Esteban Morales*

Republican VP candidate Paul Ryan. Photo:

HAVANA TIMES — The Republican vice presidential choice, Paul Ryan, will serve to further harden the position of the Republican candidate Mitt Romney on Cuba.

Obama will therefore adopt a stance that — without appearing weak — is closer to the position of promoting better relations with Cuba, which has increased in popularity and also produces votes.

This will be done while not abandoning his position of a double blockade: one against the government, a hard one; and another one that’s softer with respect to Cuban civil society. This is still the variation that Obama considers effective in relation to Cuba’s internal situation.

It is in this environment that I think the issue of Cuba will turn into a potential campaign issue. For Obama, nothing has changed enough in Cuba to make him give up the policy that he has followed since 2008. Above all if he is able to improve the economy at least a little.

Taking into account the other factors at play, Obama could compete very well against the Republicans in the State of Florida, where there are not just Cubans, but also Afro-Americans, hispanics, etc.

Havana sunset. Photo: Caridad

Nor should we forget that President Obama has been the president who has benefited the masses of Cuban-Americans the most with his measures that allow remittances, the sending of packages, trips and fewer restrictions of all types.

What have the Republicans done? They have made the policy toward Cuba harsher, to the point that it is no longer a viable policy for winning Florida – it’s out of style. Most Cuban-Americans want trips, the ability to send remittances and packages, and less restricted travel to Cuba. This is something the Republicans have never given to them before.

Obama will “flip the omelet” of the Republicans in Florida. These days it is not hate, recalcitrant counterrevolution, damage to Cuba, or wearing people down to get them to react against the Fidel Castro regime that will result in massive Florida votes. That stage has already faded into history.

Honestly, there’s no choice but to recognize that Obama has a better chance in Florida than the Republicans. This latter party latter would continue to operate within the framework of the old politics, while Obama — without changing Cuba policy — represents something more novel.
(*) Visit Esteban Morales’s blog (Spanish)

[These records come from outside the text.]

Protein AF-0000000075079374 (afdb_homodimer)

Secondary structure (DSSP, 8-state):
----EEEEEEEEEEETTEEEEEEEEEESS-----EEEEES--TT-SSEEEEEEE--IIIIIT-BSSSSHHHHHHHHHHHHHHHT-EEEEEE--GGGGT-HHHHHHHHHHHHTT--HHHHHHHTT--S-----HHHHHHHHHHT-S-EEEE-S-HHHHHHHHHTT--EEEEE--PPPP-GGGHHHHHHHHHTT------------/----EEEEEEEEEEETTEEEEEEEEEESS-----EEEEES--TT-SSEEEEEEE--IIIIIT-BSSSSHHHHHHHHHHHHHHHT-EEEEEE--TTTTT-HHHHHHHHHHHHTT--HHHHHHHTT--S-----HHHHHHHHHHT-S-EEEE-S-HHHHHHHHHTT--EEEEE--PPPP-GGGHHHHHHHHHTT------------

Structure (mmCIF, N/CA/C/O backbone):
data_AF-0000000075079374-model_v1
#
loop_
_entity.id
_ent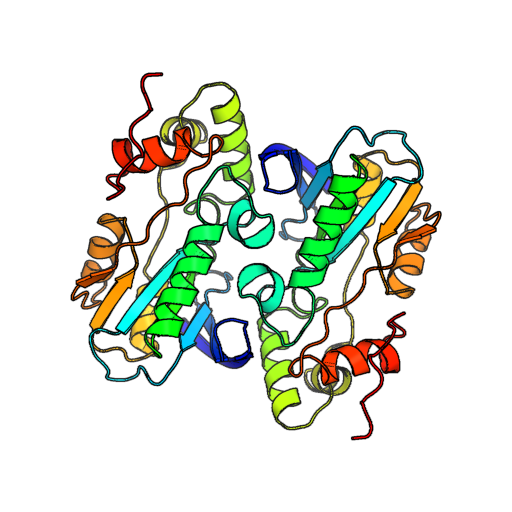ity.type
_entity.pdbx_description
1 polymer 'GTP cyclohydrolase-2'
#
loop_
_atom_site.group_PDB
_atom_site.id
_atom_site.type_symbol
_atom_site.label_atom_id
_atom_site.label_alt_id
_atom_site.label_comp_id
_atom_site.label_asym_id
_atom_site.label_entity_id
_atom_site.label_seq_id
_atom_site.pdbx_PDB_ins_code
_atom_site.Cartn_x
_atom_site.Cartn_y
_atom_site.Cartn_z
_atom_site.occupancy
_atom_site.B_iso_or_equiv
_atom_site.auth_seq_id
_atom_site.auth_comp_id
_atom_site.auth_asym_id
_atom_site.auth_atom_id
_atom_site.pdbx_PDB_model_num
ATOM 1 N N . MET A 1 1 ? 0.33 25.75 -14.938 1 85.56 1 MET A N 1
ATOM 2 C CA . MET A 1 1 ? -0.922 25.828 -14.195 1 85.56 1 MET A CA 1
ATOM 3 C C . MET A 1 1 ? -0.672 25.703 -12.695 1 85.56 1 MET A C 1
ATOM 5 O O . MET A 1 1 ? 0.194 24.938 -12.273 1 85.56 1 MET A O 1
ATOM 9 N N . LYS A 1 2 ? -1.385 26.516 -11.922 1 94.56 2 LYS A N 1
ATOM 10 C CA . LYS A 1 2 ? -1.222 26.484 -10.469 1 94.56 2 LYS A CA 1
ATOM 11 C C . LYS A 1 2 ? -1.843 25.219 -9.883 1 94.56 2 LYS A C 1
ATOM 13 O O . LYS A 1 2 ? -2.986 24.875 -10.195 1 94.56 2 LYS A O 1
ATOM 18 N N . PRO A 1 3 ? -1.074 24.5 -9.062 1 96.88 3 PRO A N 1
ATOM 19 C CA . PRO A 1 3 ? -1.633 23.281 -8.461 1 96.88 3 PRO A CA 1
ATOM 20 C C . PRO A 1 3 ? -2.85 23.562 -7.586 1 96.88 3 PRO A C 1
ATOM 22 O O . PRO A 1 3 ? -2.857 24.531 -6.828 1 96.88 3 PRO A O 1
ATOM 25 N N . GLN A 1 4 ? -3.844 22.781 -7.785 1 98 4 GLN A N 1
ATOM 26 C CA . GLN A 1 4 ? -5.078 22.844 -7.012 1 98 4 GLN A CA 1
ATOM 27 C C . GLN A 1 4 ? -5.547 21.453 -6.602 1 98 4 GLN A C 1
ATOM 29 O O . GLN A 1 4 ? -5.277 20.469 -7.293 1 98 4 GLN A O 1
ATOM 34 N N . ILE A 1 5 ? -6.262 21.422 -5.434 1 98.25 5 ILE A N 1
ATOM 35 C CA . ILE A 1 5 ? -6.805 20.141 -4.965 1 98.25 5 ILE A CA 1
ATOM 36 C C . ILE A 1 5 ? -8.289 20.297 -4.66 1 98.25 5 ILE A C 1
ATOM 38 O O . ILE A 1 5 ? -8.789 21.422 -4.488 1 98.25 5 ILE A O 1
ATOM 42 N N . LYS A 1 6 ? -8.992 19.219 -4.699 1 98.44 6 LYS A N 1
ATOM 43 C CA . LYS A 1 6 ? -10.383 19.141 -4.262 1 98.44 6 LYS A CA 1
ATOM 44 C C . LYS A 1 6 ? -10.602 17.938 -3.35 1 98.44 6 LYS A C 1
ATOM 46 O O . LYS A 1 6 ? -10.227 16.812 -3.693 1 98.44 6 LYS A O 1
ATOM 51 N N . ASN A 1 7 ? -11.086 18.234 -2.131 1 98.56 7 ASN A N 1
ATOM 52 C CA . ASN A 1 7 ? -11.492 17.156 -1.221 1 98.56 7 ASN A CA 1
ATOM 53 C C . ASN A 1 7 ? -12.805 16.516 -1.659 1 98.56 7 ASN A C 1
ATOM 55 O O . ASN A 1 7 ? -13.875 17.109 -1.501 1 98.56 7 ASN A O 1
ATOM 59 N N . LEU A 1 8 ? -12.75 15.305 -2.182 1 98.38 8 LEU A N 1
ATOM 60 C CA . LEU A 1 8 ? -13.898 14.734 -2.881 1 98.38 8 LEU A CA 1
ATOM 61 C C . LEU A 1 8 ? -14.742 13.891 -1.937 1 98.38 8 LEU A C 1
ATOM 63 O O . LEU A 1 8 ? -15.953 13.742 -2.145 1 98.38 8 LEU A O 1
ATOM 67 N N . VAL A 1 9 ? -14.18 13.289 -0.966 1 98.5 9 VAL A N 1
ATOM 68 C CA . VAL A 1 9 ? -14.914 12.414 -0.055 1 98.5 9 VAL A CA 1
ATOM 69 C C . VAL A 1 9 ? -14.141 12.273 1.256 1 98.5 9 VAL A C 1
ATOM 71 O O . VAL A 1 9 ? -12.914 12.328 1.269 1 98.5 9 VAL A O 1
ATOM 74 N N . GLN A 1 10 ? -14.805 12.25 2.367 1 98.62 10 GLN A N 1
ATOM 75 C CA . GLN A 1 10 ? -14.312 11.961 3.709 1 98.62 10 GLN A CA 1
ATOM 76 C C . GLN A 1 10 ? -14.984 10.711 4.281 1 98.62 10 GLN A C 1
ATOM 78 O O . GLN A 1 10 ? -16.219 10.602 4.262 1 98.62 10 GLN A O 1
ATOM 83 N N . THR A 1 11 ? -14.148 9.789 4.738 1 98.44 11 THR A N 1
ATOM 84 C CA . THR A 1 11 ? -14.711 8.508 5.152 1 98.44 11 THR A CA 1
ATOM 85 C C . THR A 1 11 ? -14.102 8.055 6.477 1 98.44 11 THR A C 1
ATOM 87 O O . THR A 1 11 ? -12.883 8.102 6.648 1 98.44 11 THR A O 1
ATOM 90 N N . ARG A 1 12 ? -14.961 7.633 7.371 1 97.56 12 ARG A N 1
ATOM 91 C CA . ARG A 1 12 ? -14.508 7.082 8.648 1 97.56 12 ARG A CA 1
ATOM 92 C C . ARG A 1 12 ? -13.844 5.723 8.453 1 97.56 12 ARG A C 1
ATOM 94 O O . ARG A 1 12 ? -14.414 4.832 7.82 1 97.56 12 ARG A O 1
ATOM 101 N N . ILE A 1 13 ? -12.633 5.555 9 1 97.81 13 ILE A N 1
ATOM 102 C CA . ILE A 1 13 ? -11.875 4.309 8.93 1 97.81 13 ILE A CA 1
ATOM 103 C C . ILE A 1 13 ? -11.43 3.896 10.328 1 97.81 13 ILE A C 1
ATOM 105 O O . ILE A 1 13 ? -10.531 4.516 10.906 1 97.81 13 ILE A O 1
ATOM 109 N N . PRO A 1 14 ? -12.008 2.85 10.867 1 96.56 14 PRO A N 1
ATOM 110 C CA . PRO A 1 14 ? -11.492 2.305 12.125 1 96.56 14 PRO A CA 1
ATOM 111 C C . PRO A 1 14 ? -10.203 1.509 11.93 1 96.56 14 PRO A C 1
ATOM 113 O O . PRO A 1 14 ? -10.062 0.782 10.945 1 96.56 14 PRO A O 1
ATOM 116 N N . THR A 1 15 ? -9.219 1.682 12.812 1 96.56 15 THR A N 1
ATOM 117 C CA . THR A 1 15 ? -7.945 0.966 12.812 1 96.56 15 THR A CA 1
ATOM 118 C C . THR A 1 15 ? -7.598 0.475 14.211 1 96.56 15 THR A C 1
ATOM 120 O O . THR A 1 15 ? -8.328 0.75 15.172 1 96.56 15 THR A O 1
ATOM 123 N N . ARG A 1 16 ? -6.465 -0.27 14.312 1 92.25 16 ARG A N 1
ATOM 124 C CA . ARG A 1 16 ? -5.957 -0.681 15.617 1 92.25 16 ARG A CA 1
ATOM 125 C C . ARG A 1 16 ? -5.512 0.526 16.438 1 92.25 16 ARG A C 1
ATOM 127 O O . ARG A 1 16 ? -5.367 0.435 17.656 1 92.25 16 ARG A O 1
ATOM 134 N N . TYR A 1 17 ? -5.34 1.692 15.797 1 95.12 17 TYR A N 1
ATOM 135 C CA . TYR A 1 17 ? -4.902 2.914 16.469 1 95.12 17 TYR A CA 1
ATOM 136 C C . TYR A 1 17 ? -6.09 3.82 16.781 1 95.12 17 TYR A C 1
ATOM 138 O O . TYR A 1 17 ? -5.91 4.953 17.219 1 95.12 17 TYR A O 1
ATOM 146 N N . GLY A 1 18 ? -7.246 3.312 16.578 1 94.81 18 GLY A N 1
ATOM 147 C CA . GLY A 1 18 ? -8.445 4.113 16.75 1 94.81 18 GLY A CA 1
ATOM 148 C C . GLY A 1 18 ? -9.078 4.531 15.43 1 94.81 18 GLY A C 1
ATOM 149 O O . GLY A 1 18 ? -8.742 3.994 14.375 1 94.81 18 GLY A O 1
ATOM 150 N N . GLU A 1 19 ? -10 5.477 15.578 1 96.56 19 GLU A N 1
ATOM 151 C CA . GLU A 1 19 ? -10.758 5.914 14.406 1 96.56 19 GLU A CA 1
ATOM 152 C C . GLU A 1 19 ? -10.102 7.125 13.75 1 96.56 19 GLU A C 1
ATOM 154 O O . GLU A 1 19 ? -9.672 8.055 14.43 1 96.56 19 GLU A O 1
ATOM 159 N N . PHE A 1 20 ? -9.992 7.051 12.438 1 98.44 20 PHE A N 1
ATOM 160 C CA . PHE A 1 20 ? -9.516 8.156 11.609 1 98.44 20 PHE A CA 1
ATOM 161 C C . PHE A 1 20 ? -10.539 8.5 10.531 1 98.44 20 PHE A C 1
ATOM 163 O O . PHE A 1 20 ? -11.461 7.73 10.273 1 98.44 20 PHE A O 1
ATOM 170 N N . VAL A 1 21 ? -10.383 9.688 10.008 1 98.75 21 VAL A N 1
ATOM 171 C CA . VAL A 1 21 ? -11.141 10.086 8.82 1 98.75 21 VAL A CA 1
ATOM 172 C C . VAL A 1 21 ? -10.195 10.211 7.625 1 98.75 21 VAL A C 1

6 thoughts on “Cuba and Romney’s VP

  • It’s interesting to step back and gain a perspective on this article and the comments it attracted. What stands out is the state of so-called democracy in the US. There is absolutely no discussion of values and ethics, only naked Machiavellian power politics on display. Americans and Canadians will no doubt greet what I just wrote with disbelief, not because it doesn’t ring true but because it is what has become standard operating procedure in countries that unctuously embrace ‘democratic pluralism’ as the answer to all our prayers. “I can hear them say, “where did he come from, outer space?”

    No, just Cuba, where in ways other than its automobiles, the clock is turned back to a time where values and ethics still figure in the national dialogue, from the government on down. It’s the reason Cuba is such a heady experience, despite seeing graphically what needs to be changed in the country.

    I’m not much interested in US politics where Americans are not offered much to choose from – the worse, or the worser, are typical choices. Same in Canada. But the cynicism and a couple of other things not written about here are worthy of note.

    The US, ‘the greatest democracy in the world’ according to the hype, has a long history of disenfranchising its citizens during elections. Convicted felons are disenfranchised, most of whom are poor and disproportionately African-American. Jim Crow laws in the American South used to levy a poll tax to disenfranchise poor, disproportionately African-American people from voting until it was outlawed.

    Combing voter registration records to disqualify people who are likely to vote against your candidate is also a favourite on-going ploy. It was used most famously in the 2000 presidential election where George Bush won the state of Florida by 537 votes. Of course that election also say another tactic used to ‘deter democracy’ where the US Supreme Court was stacked with Republican appointees who then ruled out a recount in Florida’s close election.

    Florida’s Republican governor succeeded in getting passed a ‘voter ID law’ that requires a picture ID, normally a driver’s license, or other requirements, in order to vote. Poor people, more likely to vote Democratic, are less likely to own a car or have a driver’s license.

    This is the country that holds it self up as a model of democracy and something Cuba should emulate?

    To understand no-ethics, no-values US politics, one needs to understand how ‘Rovian politics’ works, named after the man who has resurrected himself and is working for the Romney campaign after a brief period of obscurity after his role in the Valerie Plame Affair where the cover of CIA agent Plame was reputedly blown by Rove because of her journalist husband’s articles questioning the Iraq WMD disinformation.

    ‘Rovian politics’, also known as ‘wedge politics’, has become a commonly used model in US and Canadian politics and is essential when following the machinations of the US presidential election. In place of ethics and values, politicians pander to voter groups, assembling them in ‘wedges’, like a pie, to create a majority.

    Voters are curried if the candidate feels they can win over the wedge and ignored as wasted effort if not. This accounts for bizarre, inconsistent viewpoints and flip-flopping stances over time.

    This is what it’s really like in the capitalist world I know. Be aware.